Your instructions: Every line in the records below between the one holding "ATOM 54 N N" and the one holding "ATOM 92 C C", inclusive, is to be set down exactly; all other lines are to be left out.

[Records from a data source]
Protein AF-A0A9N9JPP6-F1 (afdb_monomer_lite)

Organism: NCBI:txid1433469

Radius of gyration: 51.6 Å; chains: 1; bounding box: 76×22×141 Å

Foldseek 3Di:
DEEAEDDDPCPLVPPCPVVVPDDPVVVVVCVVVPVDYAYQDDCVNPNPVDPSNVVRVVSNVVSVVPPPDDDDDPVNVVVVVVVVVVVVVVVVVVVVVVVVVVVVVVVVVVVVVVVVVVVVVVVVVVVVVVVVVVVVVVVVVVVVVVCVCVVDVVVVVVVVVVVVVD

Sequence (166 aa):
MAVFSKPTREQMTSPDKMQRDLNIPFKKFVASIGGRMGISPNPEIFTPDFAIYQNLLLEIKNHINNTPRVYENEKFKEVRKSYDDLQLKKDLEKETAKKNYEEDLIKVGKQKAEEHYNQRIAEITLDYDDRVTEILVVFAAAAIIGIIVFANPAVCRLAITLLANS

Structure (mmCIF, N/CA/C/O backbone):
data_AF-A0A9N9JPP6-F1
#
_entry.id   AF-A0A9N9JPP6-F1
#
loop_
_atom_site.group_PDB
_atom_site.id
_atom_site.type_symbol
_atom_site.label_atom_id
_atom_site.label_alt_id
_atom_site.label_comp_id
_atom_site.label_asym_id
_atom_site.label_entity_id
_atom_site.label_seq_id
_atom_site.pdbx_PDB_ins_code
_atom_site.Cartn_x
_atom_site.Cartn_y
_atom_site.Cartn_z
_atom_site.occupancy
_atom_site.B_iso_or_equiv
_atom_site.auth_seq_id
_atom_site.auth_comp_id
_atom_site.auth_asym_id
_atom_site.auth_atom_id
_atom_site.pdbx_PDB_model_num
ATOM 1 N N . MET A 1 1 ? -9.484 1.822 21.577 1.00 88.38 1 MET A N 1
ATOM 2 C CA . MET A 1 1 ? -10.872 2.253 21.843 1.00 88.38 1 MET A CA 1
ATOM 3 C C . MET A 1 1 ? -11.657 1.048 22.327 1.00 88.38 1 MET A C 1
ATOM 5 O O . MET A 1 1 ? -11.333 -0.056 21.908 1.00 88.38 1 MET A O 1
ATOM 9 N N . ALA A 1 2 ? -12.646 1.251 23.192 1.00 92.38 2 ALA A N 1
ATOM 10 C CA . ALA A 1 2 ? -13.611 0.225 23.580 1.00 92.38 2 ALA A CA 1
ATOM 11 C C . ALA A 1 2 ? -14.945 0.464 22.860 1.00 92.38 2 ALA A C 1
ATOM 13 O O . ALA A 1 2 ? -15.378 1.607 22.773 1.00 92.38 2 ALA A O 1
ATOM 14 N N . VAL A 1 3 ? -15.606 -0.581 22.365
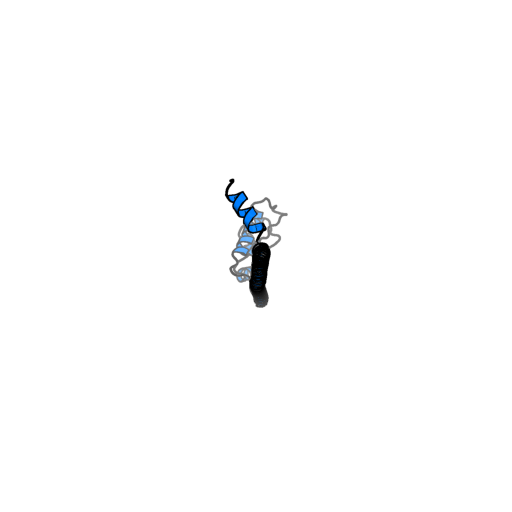 1.00 94.56 3 VAL A N 1
ATOM 15 C CA . VAL A 1 3 ? -16.968 -0.464 21.823 1.00 94.56 3 VAL A CA 1
ATOM 16 C C . VAL A 1 3 ? -17.880 -1.379 22.614 1.00 94.56 3 VAL A C 1
ATOM 18 O O . VAL A 1 3 ? -17.627 -2.579 22.708 1.00 94.56 3 VAL A O 1
ATOM 21 N N . PHE A 1 4 ? -18.925 -0.806 23.198 1.00 93.62 4 PHE A N 1
ATOM 22 C CA . PHE A 1 4 ? -19.883 -1.546 24.004 1.00 93.62 4 PHE A CA 1
ATOM 23 C C . PHE A 1 4 ? -21.088 -1.929 23.152 1.00 93.62 4 PHE A C 1
ATOM 25 O O . PHE A 1 4 ? -21.653 -1.091 22.451 1.00 93.62 4 PHE A O 1
ATOM 32 N N . SER A 1 5 ? -21.449 -3.208 23.182 1.00 93.38 5 SER A N 1
ATOM 33 C CA . SER A 1 5 ? -22.584 -3.751 22.436 1.00 93.38 5 SER A CA 1
ATOM 34 C C . SER A 1 5 ? -23.823 -3.867 23.318 1.00 93.38 5 SER A C 1
ATOM 36 O O . SER A 1 5 ? -23.725 -3.838 24.545 1.00 93.38 5 SER A O 1
ATOM 38 N N . LYS A 1 6 ? -24.985 -4.016 22.671 1.00 91.81 6 LYS A N 1
ATOM 39 C CA . LYS A 1 6 ? -26.300 -4.161 23.317 1.00 91.81 6 LYS A CA 1
ATOM 40 C C . LYS A 1 6 ? -26.628 -3.029 24.309 1.00 91.81 6 LYS A C 1
ATOM 42 O O . LYS A 1 6 ? -26.980 -3.313 25.455 1.00 91.81 6 LYS A O 1
ATOM 47 N N . PRO A 1 7 ? -26.521 -1.753 23.896 1.00 94.19 7 PRO A N 1
ATOM 48 C CA . PRO A 1 7 ? -26.941 -0.650 24.747 1.00 94.19 7 PRO A CA 1
ATOM 49 C C . PRO A 1 7 ? -28.439 -0.716 25.043 1.00 94.19 7 PRO A C 1
ATOM 51 O O . PRO A 1 7 ? -29.235 -1.199 24.233 1.00 94.19 7 PRO A O 1
ATOM 54 N N . THR A 1 8 ? -28.832 -0.170 26.188 1.00 95.38 8 THR A N 1
ATOM 55 C CA . THR A 1 8 ? -30.239 0.133 26.458 1.00 95.38 8 THR A CA 1
ATOM 56 C C . THR A 1 8 ? -30.688 1.348 25.646 1.00 95.38 8 THR A C 1
ATOM 58 O O . THR A 1 8 ? -29.871 2.136 25.162 1.00 95.38 8 THR A O 1
ATOM 61 N N . ARG A 1 9 ? -32.006 1.555 25.534 1.00 95.31 9 ARG A N 1
ATOM 62 C CA . ARG A 1 9 ? -32.556 2.746 24.870 1.00 95.31 9 ARG A CA 1
ATOM 63 C C . ARG A 1 9 ? -32.009 4.042 25.476 1.00 95.31 9 ARG A C 1
ATOM 65 O O . ARG A 1 9 ? -31.587 4.909 24.723 1.00 95.31 9 ARG A O 1
ATOM 72 N N . GLU A 1 10 ? -31.945 4.136 26.806 1.00 95.19 10 GLU A N 1
ATOM 73 C CA . GLU A 1 10 ? -31.399 5.311 27.501 1.00 95.19 10 GLU A CA 1
ATOM 74 C C . GLU A 1 10 ? -29.927 5.561 27.168 1.00 95.19 10 GLU A C 1
ATOM 76 O O . GLU A 1 10 ? -29.527 6.703 26.954 1.00 95.19 10 GLU A O 1
ATOM 81 N N . GLN A 1 11 ? -29.117 4.502 27.087 1.00 94.69 11 GLN A N 1
ATOM 82 C CA . GLN A 1 11 ? -27.703 4.615 26.728 1.00 94.69 11 GLN A CA 1
ATOM 83 C C . GLN A 1 11 ? -27.504 5.113 25.292 1.00 94.69 11 GLN A C 1
ATOM 85 O O . GLN A 1 11 ? -26.522 5.796 25.030 1.00 94.69 11 GLN A O 1
ATOM 90 N N . MET A 1 12 ? -28.433 4.813 24.377 1.00 93.69 12 MET A N 1
ATOM 91 C CA . MET A 1 12 ? -28.393 5.313 22.997 1.00 93.69 12 MET A CA 1
ATOM 92 C C . MET A 1 12 ? -28.894 6.756 22.863 1.00 93.69 12 MET A C 1
ATOM 94 O O . MET A 1 12 ? -28.460 7.470 21.967 1.00 93.69 12 MET A O 1
ATOM 98 N N . THR A 1 13 ? -29.824 7.190 23.717 1.00 93.88 13 THR A N 1
ATOM 99 C CA . THR A 1 13 ? -30.437 8.527 23.629 1.00 93.88 13 THR A CA 1
ATOM 100 C C . THR A 1 13 ? -29.732 9.585 24.472 1.00 93.88 13 THR A C 1
ATOM 102 O O . THR A 1 13 ? -29.945 10.775 24.257 1.00 93.88 13 THR A O 1
ATOM 105 N N . SER A 1 14 ? -28.941 9.182 25.468 1.00 92.12 14 SER A N 1
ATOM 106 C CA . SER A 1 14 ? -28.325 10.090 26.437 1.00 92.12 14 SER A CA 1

Response area:
ATOM 54 N N . THR A 1 8 ? -28.832 -0.170 26.188 1.00 95.38 8 THR A N 1
ATOM 55 C CA . THR A 1 8 ? -30.239 0.133 26.458 1.00 95.38 8 THR A CA 1
ATOM 56 C C . THR A 1 8 ? -30.688 1.348 25.646 1.00 95.38 8 THR A C 1
ATOM 58 O O . THR A 1 8 ? -29.871 2.136 25.162 1.00 95.38 8 THR A O 1
ATOM 61 N N . ARG A 1 9 ? -32.006 1.555 25.534 1.00 95.31 9 ARG A N 1
ATOM 62 C CA . ARG A 1 9 ? -32.556 2.746 24.870 1.00 95.31 9 ARG A CA 1
ATOM 63 C C . ARG A 1 9 ? -32.009 4.042 25.476 1.00 95.31 9 ARG A C 1
ATOM 65 O O . ARG A 1 9 ? -31.587 4.909 24.723 1.00 95.31 9 ARG A O 1
ATOM 72 N N . GLU A 1 10 ? -31.945 4.136 26.806 1.00 95.19 10 GLU A N 1
ATOM 73 C CA . GLU A 1 10 ? -31.399 5.311 27.501 1.00 95.19 10 GLU A CA 1
ATOM 74 C C . GLU A 1 10 ? -29.927 5.561 27.168 1.00 95.19 10 GLU A C 1
ATOM 76 O O . GLU A 1 10 ? -29.527 6.703 26.954 1.00 95.19 10 GLU A O 1
ATOM 81 N N . GLN A 1 11 ? -29.117 4.502 27.087 1.00 94.69 11 GLN A N 1
ATOM 82 C CA . GLN A 1 11 ? -27.703 4.615 26.728 1.00 94.69 11 GLN A CA 1
ATOM 83 C C . GLN A 1 11 ? -27.504 5.113 25.292 1.00 94.69 11 GLN A C 1
ATOM 85 O O . GLN A 1 11 ? -26.522 5.796 25.030 1.00 94.69 11 GLN A O 1
ATOM 90 N N . MET A 1 12 ? -28.433 4.813 24.377 1.00 93.69 12 MET A N 1
ATOM 91 C CA . MET A 1 12 ? -28.393 5.313 22.997 1.00 93.69 12 MET A CA 1
ATOM 92 C C . MET A 1 12 ? -28.894 6.756 22.863 1.00 93.69 12 MET A C 1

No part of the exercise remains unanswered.